[I18ndir] One more try

John C Klensin <john-ietf@jck.com> Thu, 21 February 2019 08:31 UTC

Date: Thu, 21 Feb 2019 03:31:42 -0500
From: John C Klensin <john-ietf@jck.com>
To: i18ndir@ietf.org
Message-ID: <2B91B60DE56B36DD5D667679@PSB>
MIME-Version: 1.0
Content-Type: text/plain; charset="us-ascii"
Content-Transfer-Encoding: 7bit
Content-Disposition: inline
Archived-At: <https://mailarchive.ietf.org/arch/msg/i18ndir/r7y8ez4RRJioAFYsxu5Ooiw5dVY>
Subject: [I18ndir] One more try
Precedence: list

Ok.  I've been accused of just trying to hold things up,
possibly by making them so complicated, or bundling so many
things together, to make progress impossible.  That is not my
intent.

So let me see if I can boil this down further at the risk of
oversimplifying a bit and leaving some possibly-important
nuances out (indented paragraphs, which are also set off by "((
... ))" are examples or speculative comments -- feel free to
skip over them is you are confident you understand what I'm
talking about and don't have time.:

(1)  There are two ways to view the IDNA2008 specs.  One is that
we have made our choices, are stuck with them, and that anything
we discover or that Unicode does to us, even things that with
ordinary IETF specifications would be considered known technical
defects, just have to be accepted and dealt with by giving
advice to registries and hoping they follow it 

	((The questions of who gives that advice, how it is
	maintained, in what ways different sorts of registries
	are differentiated, etc., are a separate issue from the
	current I-D and can be handled whenever (or if) we get
	around to it.  So can any clarifications to IDNA2008 to
	better identify the role and registries and the
	importance of their being careful, conservative, and
	responsible as long as those clarifications don't
	actually change the specifications or their intent.))

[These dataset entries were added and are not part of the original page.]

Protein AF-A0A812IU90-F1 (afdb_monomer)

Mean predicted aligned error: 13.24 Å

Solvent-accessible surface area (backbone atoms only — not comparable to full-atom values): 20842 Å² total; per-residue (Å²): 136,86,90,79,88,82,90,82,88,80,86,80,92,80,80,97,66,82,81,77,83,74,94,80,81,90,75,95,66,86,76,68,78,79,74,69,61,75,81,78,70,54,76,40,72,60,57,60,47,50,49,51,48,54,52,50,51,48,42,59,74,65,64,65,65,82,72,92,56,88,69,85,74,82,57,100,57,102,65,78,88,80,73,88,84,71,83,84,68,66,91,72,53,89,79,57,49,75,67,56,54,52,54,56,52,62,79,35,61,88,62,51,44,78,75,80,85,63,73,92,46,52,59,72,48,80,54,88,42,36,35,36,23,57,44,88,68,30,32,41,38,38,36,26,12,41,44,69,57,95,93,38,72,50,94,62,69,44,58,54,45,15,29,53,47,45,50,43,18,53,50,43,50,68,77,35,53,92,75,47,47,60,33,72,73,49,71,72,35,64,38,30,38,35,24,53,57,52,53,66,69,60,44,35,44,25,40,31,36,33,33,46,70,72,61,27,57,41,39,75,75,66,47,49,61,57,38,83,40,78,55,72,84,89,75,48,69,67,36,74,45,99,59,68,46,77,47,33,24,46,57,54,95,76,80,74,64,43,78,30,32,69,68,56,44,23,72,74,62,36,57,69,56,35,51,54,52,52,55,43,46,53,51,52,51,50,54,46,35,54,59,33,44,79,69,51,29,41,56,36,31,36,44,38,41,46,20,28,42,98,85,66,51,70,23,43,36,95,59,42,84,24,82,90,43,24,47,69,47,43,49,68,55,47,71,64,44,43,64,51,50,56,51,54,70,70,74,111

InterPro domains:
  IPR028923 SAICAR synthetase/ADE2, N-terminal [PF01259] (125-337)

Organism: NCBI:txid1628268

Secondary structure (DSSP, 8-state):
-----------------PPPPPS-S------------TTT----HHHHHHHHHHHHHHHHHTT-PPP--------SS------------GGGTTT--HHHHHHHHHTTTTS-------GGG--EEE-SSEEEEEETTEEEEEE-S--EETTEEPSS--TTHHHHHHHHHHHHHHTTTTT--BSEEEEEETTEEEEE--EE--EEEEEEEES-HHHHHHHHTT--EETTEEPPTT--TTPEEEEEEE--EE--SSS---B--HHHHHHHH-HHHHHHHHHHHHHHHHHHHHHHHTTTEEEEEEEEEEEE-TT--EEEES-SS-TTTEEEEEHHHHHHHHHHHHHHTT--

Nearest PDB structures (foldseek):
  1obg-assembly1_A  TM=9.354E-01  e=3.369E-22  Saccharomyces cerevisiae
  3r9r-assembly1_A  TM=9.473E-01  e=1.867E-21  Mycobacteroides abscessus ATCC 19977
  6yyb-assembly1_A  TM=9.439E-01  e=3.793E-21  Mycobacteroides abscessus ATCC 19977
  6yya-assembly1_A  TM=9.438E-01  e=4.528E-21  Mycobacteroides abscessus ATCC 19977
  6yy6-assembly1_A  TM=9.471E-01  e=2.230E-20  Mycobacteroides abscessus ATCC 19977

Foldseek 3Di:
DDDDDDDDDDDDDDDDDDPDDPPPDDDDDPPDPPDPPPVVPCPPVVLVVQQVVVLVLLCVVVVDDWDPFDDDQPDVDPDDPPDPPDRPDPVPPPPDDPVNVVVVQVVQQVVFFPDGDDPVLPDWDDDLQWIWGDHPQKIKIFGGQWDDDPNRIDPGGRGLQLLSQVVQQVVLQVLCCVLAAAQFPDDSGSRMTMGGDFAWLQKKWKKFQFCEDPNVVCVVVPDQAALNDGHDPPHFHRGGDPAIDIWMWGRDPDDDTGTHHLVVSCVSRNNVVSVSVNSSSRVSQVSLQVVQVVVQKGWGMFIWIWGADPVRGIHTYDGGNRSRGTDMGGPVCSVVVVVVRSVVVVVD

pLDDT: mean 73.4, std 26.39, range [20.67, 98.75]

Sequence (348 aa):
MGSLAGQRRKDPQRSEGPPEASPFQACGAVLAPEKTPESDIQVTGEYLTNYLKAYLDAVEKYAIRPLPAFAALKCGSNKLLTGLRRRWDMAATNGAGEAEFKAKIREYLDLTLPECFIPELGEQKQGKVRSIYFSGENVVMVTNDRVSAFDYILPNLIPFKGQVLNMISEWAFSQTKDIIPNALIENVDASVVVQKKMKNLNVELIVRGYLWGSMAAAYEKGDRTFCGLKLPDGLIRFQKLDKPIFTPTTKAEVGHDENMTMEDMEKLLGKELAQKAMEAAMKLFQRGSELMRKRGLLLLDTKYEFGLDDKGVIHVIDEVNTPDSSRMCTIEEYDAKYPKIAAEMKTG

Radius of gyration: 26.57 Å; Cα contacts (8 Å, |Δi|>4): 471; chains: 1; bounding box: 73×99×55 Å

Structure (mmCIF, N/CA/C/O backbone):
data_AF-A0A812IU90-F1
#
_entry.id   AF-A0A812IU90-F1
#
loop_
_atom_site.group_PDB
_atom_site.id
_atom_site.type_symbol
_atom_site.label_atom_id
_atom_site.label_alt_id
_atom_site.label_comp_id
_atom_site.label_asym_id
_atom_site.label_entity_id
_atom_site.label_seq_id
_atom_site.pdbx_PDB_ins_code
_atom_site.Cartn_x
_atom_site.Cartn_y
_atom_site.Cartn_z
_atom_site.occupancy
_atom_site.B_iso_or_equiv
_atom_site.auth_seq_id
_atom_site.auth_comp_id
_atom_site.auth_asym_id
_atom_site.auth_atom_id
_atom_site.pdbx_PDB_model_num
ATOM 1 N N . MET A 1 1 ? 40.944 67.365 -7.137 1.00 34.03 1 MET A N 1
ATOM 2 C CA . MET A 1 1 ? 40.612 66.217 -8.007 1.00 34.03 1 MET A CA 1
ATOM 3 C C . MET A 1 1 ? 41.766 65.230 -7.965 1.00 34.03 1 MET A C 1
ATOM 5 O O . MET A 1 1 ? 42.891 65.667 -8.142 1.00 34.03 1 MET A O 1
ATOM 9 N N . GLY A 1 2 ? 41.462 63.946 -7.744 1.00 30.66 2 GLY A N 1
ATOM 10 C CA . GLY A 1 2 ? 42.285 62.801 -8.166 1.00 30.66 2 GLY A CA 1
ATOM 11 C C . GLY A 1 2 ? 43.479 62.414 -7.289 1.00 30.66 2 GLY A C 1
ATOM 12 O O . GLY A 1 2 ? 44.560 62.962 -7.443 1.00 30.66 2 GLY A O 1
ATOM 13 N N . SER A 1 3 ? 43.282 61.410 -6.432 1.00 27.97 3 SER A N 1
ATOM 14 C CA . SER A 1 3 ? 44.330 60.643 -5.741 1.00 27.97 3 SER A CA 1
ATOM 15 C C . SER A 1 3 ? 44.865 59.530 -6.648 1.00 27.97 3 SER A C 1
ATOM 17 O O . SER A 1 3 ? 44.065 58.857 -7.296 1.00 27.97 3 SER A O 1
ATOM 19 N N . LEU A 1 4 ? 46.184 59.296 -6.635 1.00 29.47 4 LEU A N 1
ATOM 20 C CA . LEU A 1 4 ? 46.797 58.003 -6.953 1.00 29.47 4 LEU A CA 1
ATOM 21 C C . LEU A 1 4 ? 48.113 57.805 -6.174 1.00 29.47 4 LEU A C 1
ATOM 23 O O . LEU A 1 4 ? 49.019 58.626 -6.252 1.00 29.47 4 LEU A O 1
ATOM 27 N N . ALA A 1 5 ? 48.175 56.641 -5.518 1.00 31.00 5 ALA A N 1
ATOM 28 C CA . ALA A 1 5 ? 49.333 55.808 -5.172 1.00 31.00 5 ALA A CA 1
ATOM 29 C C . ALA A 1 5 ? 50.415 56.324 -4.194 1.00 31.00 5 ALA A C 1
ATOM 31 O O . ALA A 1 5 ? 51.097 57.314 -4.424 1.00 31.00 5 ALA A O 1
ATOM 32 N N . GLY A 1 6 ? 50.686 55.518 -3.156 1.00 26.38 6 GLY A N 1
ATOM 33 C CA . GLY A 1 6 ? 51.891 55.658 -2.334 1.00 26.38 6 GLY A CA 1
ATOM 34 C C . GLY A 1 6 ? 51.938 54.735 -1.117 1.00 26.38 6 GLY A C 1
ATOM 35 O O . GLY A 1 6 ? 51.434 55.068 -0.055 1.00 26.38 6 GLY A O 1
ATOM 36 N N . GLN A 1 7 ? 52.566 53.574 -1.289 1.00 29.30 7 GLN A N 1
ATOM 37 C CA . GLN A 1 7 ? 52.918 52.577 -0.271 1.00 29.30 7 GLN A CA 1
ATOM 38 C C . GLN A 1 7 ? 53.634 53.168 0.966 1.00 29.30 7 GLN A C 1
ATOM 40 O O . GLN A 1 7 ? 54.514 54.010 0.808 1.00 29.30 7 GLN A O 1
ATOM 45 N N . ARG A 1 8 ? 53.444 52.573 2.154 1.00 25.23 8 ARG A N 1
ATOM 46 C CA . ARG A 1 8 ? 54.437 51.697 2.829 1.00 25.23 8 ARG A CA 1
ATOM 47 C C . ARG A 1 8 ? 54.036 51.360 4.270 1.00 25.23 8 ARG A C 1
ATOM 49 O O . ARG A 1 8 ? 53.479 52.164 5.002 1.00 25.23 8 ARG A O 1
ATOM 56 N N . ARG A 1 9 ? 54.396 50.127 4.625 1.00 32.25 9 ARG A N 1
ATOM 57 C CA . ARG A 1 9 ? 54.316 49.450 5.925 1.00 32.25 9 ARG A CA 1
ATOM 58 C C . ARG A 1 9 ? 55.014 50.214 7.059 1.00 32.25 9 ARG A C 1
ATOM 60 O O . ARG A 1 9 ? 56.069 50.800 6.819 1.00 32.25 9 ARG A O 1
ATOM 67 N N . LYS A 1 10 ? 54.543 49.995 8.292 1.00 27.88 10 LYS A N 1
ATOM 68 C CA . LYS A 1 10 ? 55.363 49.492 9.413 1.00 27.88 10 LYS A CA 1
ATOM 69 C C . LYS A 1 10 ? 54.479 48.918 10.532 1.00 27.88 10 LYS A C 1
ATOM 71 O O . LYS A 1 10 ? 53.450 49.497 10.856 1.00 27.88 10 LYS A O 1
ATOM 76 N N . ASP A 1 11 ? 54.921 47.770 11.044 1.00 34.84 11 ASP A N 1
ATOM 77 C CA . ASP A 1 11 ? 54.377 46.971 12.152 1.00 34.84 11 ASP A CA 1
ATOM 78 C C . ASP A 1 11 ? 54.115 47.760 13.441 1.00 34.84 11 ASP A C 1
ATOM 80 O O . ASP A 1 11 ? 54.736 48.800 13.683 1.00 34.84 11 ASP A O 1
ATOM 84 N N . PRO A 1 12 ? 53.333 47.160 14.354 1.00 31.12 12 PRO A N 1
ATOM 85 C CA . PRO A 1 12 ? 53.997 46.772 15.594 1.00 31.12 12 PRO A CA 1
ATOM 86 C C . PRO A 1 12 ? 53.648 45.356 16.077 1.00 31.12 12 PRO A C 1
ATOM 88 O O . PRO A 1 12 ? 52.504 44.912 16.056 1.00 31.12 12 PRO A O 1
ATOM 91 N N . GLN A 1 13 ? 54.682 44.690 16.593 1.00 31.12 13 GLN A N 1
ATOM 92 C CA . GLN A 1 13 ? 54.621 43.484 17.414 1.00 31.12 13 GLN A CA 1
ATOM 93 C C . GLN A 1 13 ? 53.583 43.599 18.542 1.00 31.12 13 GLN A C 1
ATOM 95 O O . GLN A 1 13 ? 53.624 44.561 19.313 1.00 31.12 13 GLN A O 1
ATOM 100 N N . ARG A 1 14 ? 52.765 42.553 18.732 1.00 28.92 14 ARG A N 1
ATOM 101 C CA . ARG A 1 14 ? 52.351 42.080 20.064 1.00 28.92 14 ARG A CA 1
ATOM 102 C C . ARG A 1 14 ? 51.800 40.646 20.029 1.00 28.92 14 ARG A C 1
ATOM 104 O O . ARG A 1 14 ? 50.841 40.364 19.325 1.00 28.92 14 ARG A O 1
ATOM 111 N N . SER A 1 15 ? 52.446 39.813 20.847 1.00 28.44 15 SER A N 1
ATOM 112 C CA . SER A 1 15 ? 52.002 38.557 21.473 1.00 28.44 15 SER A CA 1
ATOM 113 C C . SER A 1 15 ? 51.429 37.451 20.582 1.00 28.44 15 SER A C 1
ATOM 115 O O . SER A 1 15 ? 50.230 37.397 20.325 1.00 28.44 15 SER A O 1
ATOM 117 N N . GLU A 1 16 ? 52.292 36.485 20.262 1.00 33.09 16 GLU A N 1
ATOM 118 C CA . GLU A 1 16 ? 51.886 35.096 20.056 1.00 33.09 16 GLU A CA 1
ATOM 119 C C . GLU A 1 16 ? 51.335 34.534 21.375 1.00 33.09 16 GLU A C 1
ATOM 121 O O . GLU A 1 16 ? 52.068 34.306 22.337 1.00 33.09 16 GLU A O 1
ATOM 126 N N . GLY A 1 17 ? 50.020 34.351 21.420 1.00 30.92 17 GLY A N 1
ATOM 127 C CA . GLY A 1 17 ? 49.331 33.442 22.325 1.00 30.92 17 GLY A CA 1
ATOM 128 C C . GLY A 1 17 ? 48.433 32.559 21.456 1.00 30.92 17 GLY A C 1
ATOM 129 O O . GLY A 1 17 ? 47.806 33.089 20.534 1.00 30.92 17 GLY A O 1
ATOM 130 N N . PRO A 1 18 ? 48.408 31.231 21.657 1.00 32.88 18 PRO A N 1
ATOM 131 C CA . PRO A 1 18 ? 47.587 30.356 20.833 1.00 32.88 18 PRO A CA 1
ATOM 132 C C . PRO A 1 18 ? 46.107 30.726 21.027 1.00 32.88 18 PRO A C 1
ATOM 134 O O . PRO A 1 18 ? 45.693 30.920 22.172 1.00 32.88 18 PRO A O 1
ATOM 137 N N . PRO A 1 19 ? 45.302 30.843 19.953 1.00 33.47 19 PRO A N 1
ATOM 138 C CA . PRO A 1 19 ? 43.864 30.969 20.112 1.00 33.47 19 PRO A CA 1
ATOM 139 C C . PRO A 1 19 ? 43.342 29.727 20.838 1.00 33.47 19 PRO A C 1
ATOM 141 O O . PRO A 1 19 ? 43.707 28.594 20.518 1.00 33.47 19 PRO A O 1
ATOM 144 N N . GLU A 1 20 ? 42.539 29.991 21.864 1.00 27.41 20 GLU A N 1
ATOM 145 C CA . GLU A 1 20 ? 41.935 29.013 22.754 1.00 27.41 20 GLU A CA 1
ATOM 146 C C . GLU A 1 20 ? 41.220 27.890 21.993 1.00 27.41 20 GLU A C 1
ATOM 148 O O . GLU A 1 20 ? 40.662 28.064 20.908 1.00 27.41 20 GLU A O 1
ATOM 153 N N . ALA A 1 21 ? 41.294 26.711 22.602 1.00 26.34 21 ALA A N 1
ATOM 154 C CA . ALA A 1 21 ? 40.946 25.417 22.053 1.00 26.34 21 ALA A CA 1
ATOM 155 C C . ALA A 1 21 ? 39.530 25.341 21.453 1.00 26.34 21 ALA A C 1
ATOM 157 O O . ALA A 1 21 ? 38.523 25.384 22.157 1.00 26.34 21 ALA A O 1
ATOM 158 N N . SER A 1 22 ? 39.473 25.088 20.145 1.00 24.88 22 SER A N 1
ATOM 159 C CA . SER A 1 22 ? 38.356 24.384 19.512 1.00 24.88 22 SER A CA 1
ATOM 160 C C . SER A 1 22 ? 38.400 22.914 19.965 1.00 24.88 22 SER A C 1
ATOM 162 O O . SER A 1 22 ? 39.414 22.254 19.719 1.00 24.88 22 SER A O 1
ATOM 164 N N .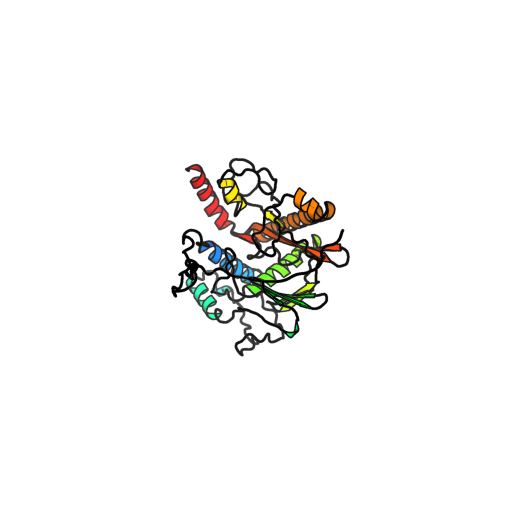 PRO A 1 23 ? 37.357 22.360 20.610 1.00 24.39 23 PRO A N 1
ATOM 165 C CA . PRO A 1 23 ? 37.403 21.033 21.222 1.00 24.39 23 PRO A CA 1
ATOM 166 C C . PRO A 1 23 ? 37.153 19.919 20.194 1.00 24.39 23 PRO A C 1
ATOM 168 O O . PRO A 1 23 ? 36.263 19.092 20.353 1.00 24.39 23 PRO A O 1
ATOM 171 N N . PHE A 1 24 ? 37.955 19.874 19.133 1.00 25.75 24 PHE A N 1
ATOM 172 C CA . PHE A 1 24 ? 37.978 18.752 18.197 1.00 25.75 24 PHE A CA 1
ATOM 173 C C . PHE A 1 24 ? 39.414 18.296 17.950 1.00 25.75 24 PHE A C 1
ATOM 175 O O . PHE A 1 24 ? 39.931 18.414 16.847 1.00 25.75 24 PHE A O 1
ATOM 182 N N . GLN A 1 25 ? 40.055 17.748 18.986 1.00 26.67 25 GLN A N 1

draft-faltstrom-unicode11-07 is aligned with that view.  It
doesn't say so in so many words (and I think it should if they
is what we are going to do), but it does say that some things
that have been identified as problems are best just left with
whatever categories are determined by the RFC 5891 and 5892
rules and then sorted out by registries, citing
draft-freytag-troublesome-characters non-normatively as a
specific example of such advice and that, whatever we do, we
just follow along with Unicode's properties and categories.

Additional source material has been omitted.